= Jamshidian's trick =

Price model technique

Jamshidian's trick is a technique for one-factor asset price models, which re-expresses an option on a portfolio of assets as a portfolio of options. It was developed by Farshid Jamshidian in 1989.

The trick relies on the following simple, but very useful mathematical observation. Consider a sequence of monotone (increasing) functions $f_i$ of one real variable (which map onto $[0,\infty)$), a random variable $W$, and a constant $K\ge0$.
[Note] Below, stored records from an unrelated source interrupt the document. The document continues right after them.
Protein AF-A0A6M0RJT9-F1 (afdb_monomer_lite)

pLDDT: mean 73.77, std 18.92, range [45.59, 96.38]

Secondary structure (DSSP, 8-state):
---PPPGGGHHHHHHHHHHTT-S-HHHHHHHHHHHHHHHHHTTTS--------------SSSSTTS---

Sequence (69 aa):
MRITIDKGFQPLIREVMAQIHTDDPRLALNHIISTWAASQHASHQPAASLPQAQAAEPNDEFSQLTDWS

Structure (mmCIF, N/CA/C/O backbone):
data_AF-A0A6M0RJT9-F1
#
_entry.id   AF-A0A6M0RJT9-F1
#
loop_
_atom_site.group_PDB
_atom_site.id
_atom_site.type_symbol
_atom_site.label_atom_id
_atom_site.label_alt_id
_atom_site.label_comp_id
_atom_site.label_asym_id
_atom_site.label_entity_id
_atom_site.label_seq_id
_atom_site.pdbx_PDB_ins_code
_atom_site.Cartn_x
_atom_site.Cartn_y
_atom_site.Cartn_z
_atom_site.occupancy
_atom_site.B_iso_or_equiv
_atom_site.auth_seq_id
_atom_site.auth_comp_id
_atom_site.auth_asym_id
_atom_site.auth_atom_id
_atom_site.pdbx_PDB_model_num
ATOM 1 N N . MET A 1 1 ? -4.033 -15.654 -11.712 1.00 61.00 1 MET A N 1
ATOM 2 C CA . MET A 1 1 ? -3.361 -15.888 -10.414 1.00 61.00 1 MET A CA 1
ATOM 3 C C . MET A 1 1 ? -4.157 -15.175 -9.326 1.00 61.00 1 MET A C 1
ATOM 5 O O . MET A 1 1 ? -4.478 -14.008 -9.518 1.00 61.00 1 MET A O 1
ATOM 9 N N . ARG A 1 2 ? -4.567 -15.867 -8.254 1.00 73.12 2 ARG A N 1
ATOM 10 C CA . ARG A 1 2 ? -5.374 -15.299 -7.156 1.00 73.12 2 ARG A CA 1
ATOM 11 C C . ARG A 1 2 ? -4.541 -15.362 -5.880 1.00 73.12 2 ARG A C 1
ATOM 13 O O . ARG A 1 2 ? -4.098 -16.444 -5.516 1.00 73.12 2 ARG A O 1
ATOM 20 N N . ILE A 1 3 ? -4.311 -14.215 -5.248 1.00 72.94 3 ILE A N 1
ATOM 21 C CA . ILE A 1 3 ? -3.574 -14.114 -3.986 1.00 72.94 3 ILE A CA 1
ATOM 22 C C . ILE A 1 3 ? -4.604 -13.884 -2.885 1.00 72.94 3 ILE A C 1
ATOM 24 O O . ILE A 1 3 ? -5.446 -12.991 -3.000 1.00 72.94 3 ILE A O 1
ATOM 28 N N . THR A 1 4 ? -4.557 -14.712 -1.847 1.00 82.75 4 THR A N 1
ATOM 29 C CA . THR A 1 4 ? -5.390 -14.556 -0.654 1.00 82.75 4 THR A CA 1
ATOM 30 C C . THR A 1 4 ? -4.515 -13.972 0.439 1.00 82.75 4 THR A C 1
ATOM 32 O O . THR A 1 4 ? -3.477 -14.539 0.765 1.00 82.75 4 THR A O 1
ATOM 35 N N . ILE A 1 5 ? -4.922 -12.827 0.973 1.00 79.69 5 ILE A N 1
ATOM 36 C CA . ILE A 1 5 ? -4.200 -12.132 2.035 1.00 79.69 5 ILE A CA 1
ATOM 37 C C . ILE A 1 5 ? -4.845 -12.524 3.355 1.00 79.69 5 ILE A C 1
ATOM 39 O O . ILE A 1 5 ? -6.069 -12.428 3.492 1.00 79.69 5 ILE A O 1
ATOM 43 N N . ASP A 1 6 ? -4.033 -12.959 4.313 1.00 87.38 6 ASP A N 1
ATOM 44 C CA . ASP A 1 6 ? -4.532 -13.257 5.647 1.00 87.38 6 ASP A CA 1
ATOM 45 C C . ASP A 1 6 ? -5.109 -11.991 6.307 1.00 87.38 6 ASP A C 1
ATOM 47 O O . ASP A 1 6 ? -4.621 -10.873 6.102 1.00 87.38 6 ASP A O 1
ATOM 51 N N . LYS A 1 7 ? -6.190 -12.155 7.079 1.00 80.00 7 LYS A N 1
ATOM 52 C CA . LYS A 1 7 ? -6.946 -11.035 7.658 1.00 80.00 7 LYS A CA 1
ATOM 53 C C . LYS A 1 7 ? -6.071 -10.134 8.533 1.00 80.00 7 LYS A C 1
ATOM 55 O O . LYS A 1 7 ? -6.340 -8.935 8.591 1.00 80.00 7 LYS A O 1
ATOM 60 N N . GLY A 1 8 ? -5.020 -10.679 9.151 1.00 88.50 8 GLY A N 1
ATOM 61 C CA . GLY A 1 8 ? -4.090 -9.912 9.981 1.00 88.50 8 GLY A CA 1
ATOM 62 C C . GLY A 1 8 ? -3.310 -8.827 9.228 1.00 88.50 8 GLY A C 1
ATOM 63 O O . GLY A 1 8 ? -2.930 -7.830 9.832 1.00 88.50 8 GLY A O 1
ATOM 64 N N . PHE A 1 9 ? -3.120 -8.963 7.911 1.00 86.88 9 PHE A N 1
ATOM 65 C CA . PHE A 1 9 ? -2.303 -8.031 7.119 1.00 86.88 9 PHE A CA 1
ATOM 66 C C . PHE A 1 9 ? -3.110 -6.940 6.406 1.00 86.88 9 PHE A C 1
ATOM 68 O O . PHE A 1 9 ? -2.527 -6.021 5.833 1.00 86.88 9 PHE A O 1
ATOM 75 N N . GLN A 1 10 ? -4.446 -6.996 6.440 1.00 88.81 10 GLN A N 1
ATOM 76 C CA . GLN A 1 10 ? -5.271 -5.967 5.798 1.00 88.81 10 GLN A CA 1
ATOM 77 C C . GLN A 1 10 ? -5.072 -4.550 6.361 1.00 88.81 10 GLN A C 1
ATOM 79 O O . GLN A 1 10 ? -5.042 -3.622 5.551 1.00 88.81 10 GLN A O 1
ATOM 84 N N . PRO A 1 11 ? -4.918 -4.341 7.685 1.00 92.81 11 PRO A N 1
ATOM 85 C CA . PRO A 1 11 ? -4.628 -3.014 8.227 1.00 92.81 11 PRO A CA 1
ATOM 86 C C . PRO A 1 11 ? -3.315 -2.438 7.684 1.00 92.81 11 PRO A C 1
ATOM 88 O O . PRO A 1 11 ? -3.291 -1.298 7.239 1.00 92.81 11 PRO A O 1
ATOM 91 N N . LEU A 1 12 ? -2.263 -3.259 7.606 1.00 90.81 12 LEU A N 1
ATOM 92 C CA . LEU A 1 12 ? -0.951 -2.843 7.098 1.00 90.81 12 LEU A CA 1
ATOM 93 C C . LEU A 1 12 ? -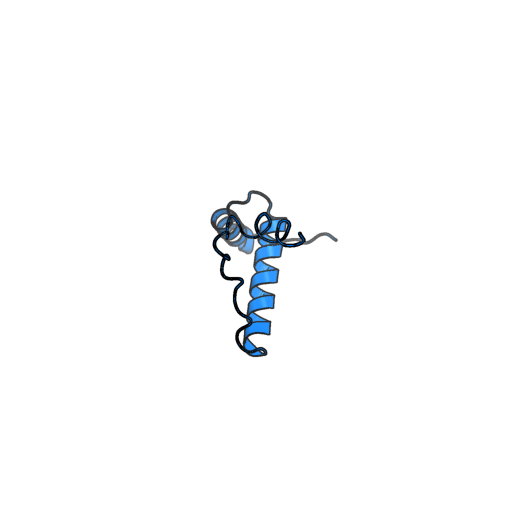1.002 -2.459 5.615 1.00 90.81 12 LEU A C 1
ATOM 95 O O . LEU A 1 12 ? -0.415 -1.465 5.203 1.00 90.81 12 LEU A O 1
ATOM 99 N N . ILE A 1 13 ? -1.751 -3.209 4.803 1.00 91.19 13 ILE A N 1
ATOM 100 C CA . ILE A 1 13 ? -1.933 -2.857 3.388 1.00 91.19 13 ILE A CA 1
ATOM 101 C C . ILE A 1 13 ? -2.684 -1.530 3.258 1.00 91.19 13 ILE A C 1
ATOM 103 O O . ILE A 1 13 ? -2.316 -0.717 2.417 1.00 91.19 13 ILE A O 1
ATOM 107 N N . ARG A 1 14 ? -3.693 -1.278 4.103 1.00 92.75 14 ARG A N 1
ATOM 108 C CA . ARG A 1 14 ? -4.416 0.005 4.117 1.00 92.75 14 ARG A CA 1
ATOM 109 C C . ARG A 1 14 ? -3.512 1.175 4.504 1.00 92.75 14 ARG A C 1
ATOM 111 O O . ARG A 1 14 ? -3.653 2.248 3.928 1.00 92.75 14 ARG A O 1
ATOM 118 N N . GLU A 1 15 ? -2.584 0.976 5.434 1.00 94.81 15 GLU A N 1
ATOM 119 C CA . GLU A 1 15 ? -1.588 1.997 5.776 1.00 94.81 15 GLU A CA 1
ATOM 120 C C . GLU A 1 15 ? -0.685 2.319 4.583 1.00 94.81 15 GLU A C 1
ATOM 122 O O . GLU A 1 15 ? -0.500 3.489 4.258 1.00 94.81 15 GLU A O 1
ATOM 127 N N . VAL A 1 16 ? -0.186 1.301 3.873 1.00 94.12 16 VAL A N 1
ATOM 128 C CA . VAL A 1 16 ? 0.622 1.515 2.660 1.00 94.12 16 VAL A CA 1
ATOM 129 C C . VAL A 1 16 ? -0.193 2.208 1.570 1.00 94.12 16 VAL A C 1
ATOM 131 O O . VAL A 1 16 ? 0.298 3.145 0.948 1.00 94.12 16 VAL A O 1
ATOM 134 N N . MET A 1 17 ? -1.446 1.796 1.365 1.00 95.56 17 MET A N 1
ATOM 135 C CA . MET A 1 17 ? -2.373 2.444 0.432 1.00 95.56 17 MET A CA 1
ATOM 136 C C . MET A 1 17 ? -2.535 3.940 0.735 1.00 95.56 17 MET A C 1
ATOM 138 O O . MET A 1 17 ? -2.466 4.759 -0.179 1.00 95.56 17 MET A O 1
ATOM 142 N N . ALA A 1 18 ? -2.669 4.304 2.015 1.00 96.38 18 ALA A N 1
ATOM 143 C CA . ALA A 1 18 ? -2.733 5.698 2.442 1.00 96.38 18 ALA A CA 1
ATOM 144 C C . ALA A 1 18 ? -1.410 6.450 2.206 1.00 96.38 18 ALA A C 1
ATOM 146 O O . ALA A 1 18 ? -1.441 7.597 1.766 1.00 96.38 18 ALA A O 1
ATOM 147 N N . GLN A 1 19 ? -0.261 5.808 2.451 1.00 95.69 19 GLN A N 1
ATOM 148 C CA . GLN A 1 19 ? 1.066 6.408 2.246 1.00 95.69 19 GLN A CA 1
ATOM 149 C C . GLN A 1 19 ? 1.365 6.710 0.775 1.00 95.69 19 GLN A C 1
ATOM 151 O O . GLN A 1 19 ? 1.956 7.742 0.474 1.00 95.69 19 GLN A O 1
ATOM 156 N N . ILE A 1 20 ? 0.956 5.827 -0.140 1.00 95.00 20 ILE A N 1
ATOM 157 C CA . ILE A 1 20 ? 1.170 6.011 -1.585 1.00 95.00 20 ILE A CA 1
ATOM 158 C C . ILE A 1 20 ? -0.039 6.638 -2.292 1.00 95.00 20 ILE A C 1
ATOM 160 O O . ILE A 1 20 ? -0.070 6.684 -3.520 1.00 95.00 20 ILE A O 1
ATOM 164 N N . HIS A 1 21 ? -1.031 7.107 -1.526 1.00 95.56 21 HIS A N 1
ATOM 165 C CA . HIS A 1 21 ? -2.255 7.748 -2.013 1.00 95.56 21 HIS A CA 1
ATOM 166 C C . HIS A 1 21 ? -2.983 6.944 -3.105 1.00 95.56 21 HIS A C 1
ATOM 168 O O . HIS A 1 21 ? -3.329 7.473 -4.161 1.00 95.56 21 HIS A O 1
ATOM 174 N N . THR A 1 22 ? -3.216 5.653 -2.856 1.00 94.06 22 THR A N 1
ATOM 175 C CA . THR A 1 22 ? -3.954 4.781 -3.778 1.00 94.06 22 THR A CA 1
ATOM 176 C C . THR A 1 22 ? -5.100 4.046 -3.100 1.00 94.06 22 THR A C 1
ATOM 178 O O . THR A 1 22 ? -4.986 3.609 -1.958 1.00 94.06 22 THR A O 1
ATOM 181 N N . ASP A 1 23 ? -6.175 3.825 -3.853 1.00 93.00 23 ASP A N 1
ATOM 182 C CA . ASP A 1 23 ? -7.290 2.957 -3.469 1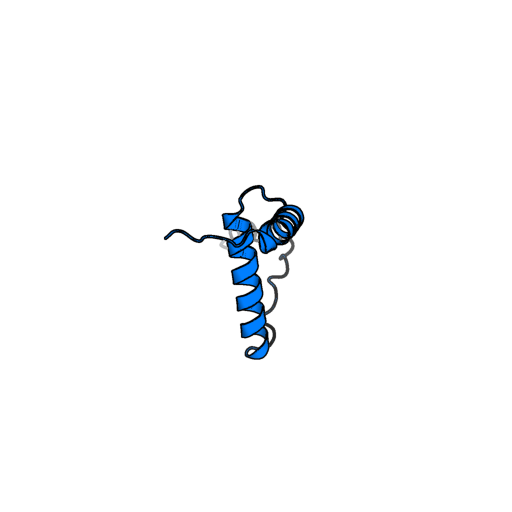.00 93.00 23 ASP A CA 1
ATOM 183 C C . ASP A 1 23 ? -7.179 1.544 -4.075 1.00 93.00 23 ASP A C 1
ATOM 185 O O . ASP A 1 23 ? -8.009 0.680 -3.785 1.00 93.00 23 ASP A O 1
ATOM 189 N N . ASP A 1 24 ? -6.146 1.271 -4.889 1.00 92.25 24 ASP A N 1
ATOM 190 C CA . ASP A 1 24 ? -5.918 -0.053 -5.476 1.00 92.25 24 ASP A CA 1
ATOM 191 C C . ASP A 1 24 ? -5.030 -0.934 -4.568 1.00 92.25 24 ASP A C 1
ATOM 193 O O . ASP A 1 24 ? -3.815 -0.716 -4.467 1.00 92.25 24 ASP A O 1
ATOM 197 N N . PRO A 1 25 ? -5.582 -1.996 -3.947 1.00 88.62 25 PRO A N 1
ATOM 198 C CA . PRO A 1 25 ? -4.804 -2.899 -3.104 1.00 88.62 25 PRO A CA 1
ATOM 199 C C . PRO A 1 25 ? -3.739 -3.681 -3.886 1.00 88.62 25 PRO A C 1
ATOM 201 O O . PRO A 1 25 ? -2.747 -4.117 -3.300 1.00 88.62 25 PRO A O 1
ATOM 204 N N . ARG A 1 26 ? -3.906 -3.876 -5.203 1.00 90.44 26 ARG A N 1
ATOM 205 C CA . ARG A 1 26 ? -2.888 -4.536 -6.034 1.00 90.44 26 ARG A CA 1
ATOM 206 C C . ARG A 1 26 ? -1.680 -3.640 -6.236 1.00 90.44 26 ARG A C 1
ATOM 208 O O . ARG A 1 26 ? -0.556 -4.135 -6.188 1.00 90.44 26 ARG A O 1
ATOM 215 N N . LEU A 1 27 ? -1.908 -2.343 -6.434 1.00 92.62 27 LEU A N 1
ATOM 216 C CA . LEU A 1 27 ? -0.830 -1.371 -6.561 1.00 92.62 27 LEU A CA 1
ATOM 217 C C . LEU A 1 27 ? -0.025 -1.283 -5.261 1.00 92.62 27 LEU A C 1
ATOM 219 O O . LEU A 1 27 ? 1.201 -1.343 -5.305 1.00 92.62 27 LEU A O 1
ATOM 223 N N . ALA A 1 28 ? -0.703 -1.249 -4.110 1.00 93.00 28 ALA A N 1
ATOM 224 C CA . ALA A 1 28 ? -0.039 -1.281 -2.808 1.00 93.00 28 ALA A CA 1
ATOM 225 C C . ALA A 1 28 ? 0.781 -2.561 -2.592 1.00 93.00 28 ALA A C 1
ATOM 227 O O . ALA A 1 28 ? 1.927 -2.488 -2.155 1.00 93.00 28 ALA A O 1
ATOM 228 N N . LEU A 1 29 ? 0.249 -3.732 -2.960 1.00 91.69 29 LEU A N 1
ATOM 229 C CA . LEU A 1 29 ? 1.009 -4.986 -2.898 1.00 91.69 29 LEU A CA 1
ATOM 230 C C . LEU A 1 29 ? 2.243 -4.975 -3.803 1.00 91.69 29 LEU A C 1
ATOM 232 O O . LEU A 1 29 ? 3.319 -5.376 -3.362 1.00 91.69 29 LEU A O 1
ATOM 236 N N . ASN A 1 30 ? 2.106 -4.503 -5.044 1.00 92.75 30 ASN A N 1
ATOM 237 C CA . ASN A 1 30 ? 3.244 -4.360 -5.949 1.00 92.75 30 ASN A CA 1
ATOM 238 C C . ASN A 1 30 ? 4.296 -3.421 -5.357 1.00 92.75 30 ASN A C 1
ATOM 240 O O . ASN A 1 30 ? 5.475 -3.756 -5.372 1.00 92.75 30 ASN A O 1
ATOM 244 N N . HIS A 1 31 ? 3.875 -2.299 -4.770 1.00 93.69 31 HIS A N 1
ATOM 245 C CA . HIS A 1 31 ? 4.782 -1.367 -4.113 1.00 93.69 31 HIS A CA 1
ATOM 246 C C . HIS A 1 31 ? 5.555 -2.028 -2.959 1.00 93.69 31 HIS A C 1
ATOM 248 O O . HIS A 1 31 ? 6.775 -1.905 -2.897 1.00 93.69 31 HIS A O 1
ATOM 254 N N . ILE A 1 32 ? 4.882 -2.798 -2.095 1.00 91.81 32 ILE A N 1
ATOM 255 C CA . ILE A 1 32 ? 5.524 -3.537 -0.991 1.00 91.81 32 ILE A CA 1
ATOM 256 C C . ILE A 1 32 ? 6.579 -4.516 -1.526 1.00 91.81 32 ILE A C 1
ATOM 258 O O . ILE A 1 32 ? 7.714 -4.531 -1.046 1.00 91.81 32 ILE A O 1
ATOM 262 N N . ILE A 1 33 ? 6.218 -5.321 -2.530 1.00 91.38 33 ILE A N 1
ATOM 263 C CA . ILE A 1 33 ? 7.107 -6.340 -3.106 1.00 91.38 33 ILE A CA 1
ATOM 264 C C . ILE A 1 33 ? 8.314 -5.681 -3.784 1.00 91.38 33 ILE A C 1
ATOM 266 O O . ILE A 1 33 ? 9.446 -6.110 -3.562 1.00 91.38 33 ILE A O 1
ATOM 270 N N . SER A 1 34 ? 8.091 -4.631 -4.578 1.00 90.56 34 SER A N 1
ATOM 271 C CA . SER A 1 34 ? 9.156 -3.898 -5.267 1.00 90.56 34 SER A CA 1
ATOM 272 C C . SER A 1 34 ? 10.115 -3.222 -4.288 1.00 90.56 34 SER A C 1
ATOM 274 O O . SER A 1 34 ? 11.326 -3.319 -4.475 1.00 90.56 34 SER A O 1
ATOM 276 N N . THR A 1 35 ? 9.604 -2.599 -3.223 1.00 90.38 35 THR A N 1
ATOM 277 C CA . THR A 1 35 ? 10.433 -1.966 -2.186 1.00 90.38 35 THR A CA 1
ATOM 278 C C . THR A 1 35 ? 11.276 -2.996 -1.436 1.00 90.38 35 THR A C 1
ATOM 280 O O . THR A 1 35 ? 12.471 -2.779 -1.224 1.00 90.38 35 THR A O 1
ATOM 283 N N . TRP A 1 36 ? 10.701 -4.153 -1.088 1.00 90.75 36 TRP A N 1
ATOM 284 C CA . TRP A 1 36 ? 11.465 -5.240 -0.475 1.00 90.75 36 TRP A CA 1
ATOM 285 C C . TRP A 1 36 ? 12.546 -5.778 -1.419 1.00 90.75 36 TRP A C 1
ATOM 287 O O . TRP A 1 36 ? 13.704 -5.885 -1.017 1.00 90.75 36 TRP A O 1
ATOM 297 N N . ALA A 1 37 ? 12.202 -6.054 -2.680 1.00 89.06 37 ALA A N 1
ATOM 298 C CA . ALA A 1 37 ? 13.157 -6.535 -3.675 1.00 89.06 37 ALA A CA 1
ATOM 299 C C . ALA A 1 37 ? 14.313 -5.538 -3.870 1.00 89.06 37 ALA A C 1
ATOM 301 O O . ALA A 1 37 ? 15.479 -5.925 -3.812 1.00 89.06 37 ALA A O 1
ATOM 302 N N . ALA A 1 38 ? 14.010 -4.242 -4.003 1.00 87.44 38 ALA A N 1
ATOM 303 C CA . ALA A 1 38 ? 15.018 -3.187 -4.091 1.00 87.44 38 ALA A CA 1
ATOM 304 C C . ALA A 1 38 ? 15.930 -3.153 -2.852 1.00 87.44 38 ALA A C 1
ATOM 306 O O . ALA A 1 38 ? 17.146 -3.014 -2.986 1.00 87.44 38 ALA A O 1
ATOM 307 N N . SER A 1 39 ? 15.373 -3.362 -1.655 1.00 86.38 39 SER A N 1
ATOM 308 C CA . SER A 1 39 ? 16.152 -3.458 -0.415 1.00 86.38 39 SER A CA 1
ATOM 309 C C . SER A 1 39 ? 17.095 -4.668 -0.384 1.00 86.38 39 SER A C 1
ATOM 311 O O . SER A 1 39 ? 18.182 -4.546 0.176 1.00 86.38 39 SER A O 1
ATOM 313 N N . GLN A 1 40 ? 16.732 -5.803 -0.991 1.00 80.69 40 GLN A N 1
ATOM 314 C CA . GLN A 1 40 ? 17.626 -6.967 -1.096 1.00 80.69 40 GLN A CA 1
ATOM 315 C C . GLN A 1 40 ? 18.786 -6.717 -2.075 1.00 80.69 40 GLN A C 1
ATOM 317 O O . GLN A 1 40 ? 19.914 -7.159 -1.848 1.00 80.69 40 GLN A O 1
ATOM 322 N N . HIS A 1 41 ? 18.531 -5.974 -3.155 1.00 65.94 41 HIS A N 1
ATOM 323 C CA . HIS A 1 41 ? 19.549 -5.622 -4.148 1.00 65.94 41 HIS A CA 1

Since the function $\sum_i f_i$ is also increasing and maps onto $[0,\infty)$, there is a unique solution $w\in\mathbb{R}$ to the equation $\sum_i f_i(w)=K.$

Since the functions $f_i$ are increasing:
$\left(\sum_i f_i(W)-K\right)_+ = \left(\sum_i (f_i(W)-f_i(w))\right)_+ = \sum_i (f_i(W)-f_i(w))1_{\{W\ge w\}} = \sum_i(f_i(W)-f_i(w))_+.$

In financial applications, each of the random variables $f_i(W)$ represents an asset value, the number $K$ is the strike of the option on the portfolio of assets. We can therefore express the payoff of an option on a portfolio of assets in terms of a portfolio of options on the individual assets $f_i(W)$ with corresponding strikes $f_i(w)$.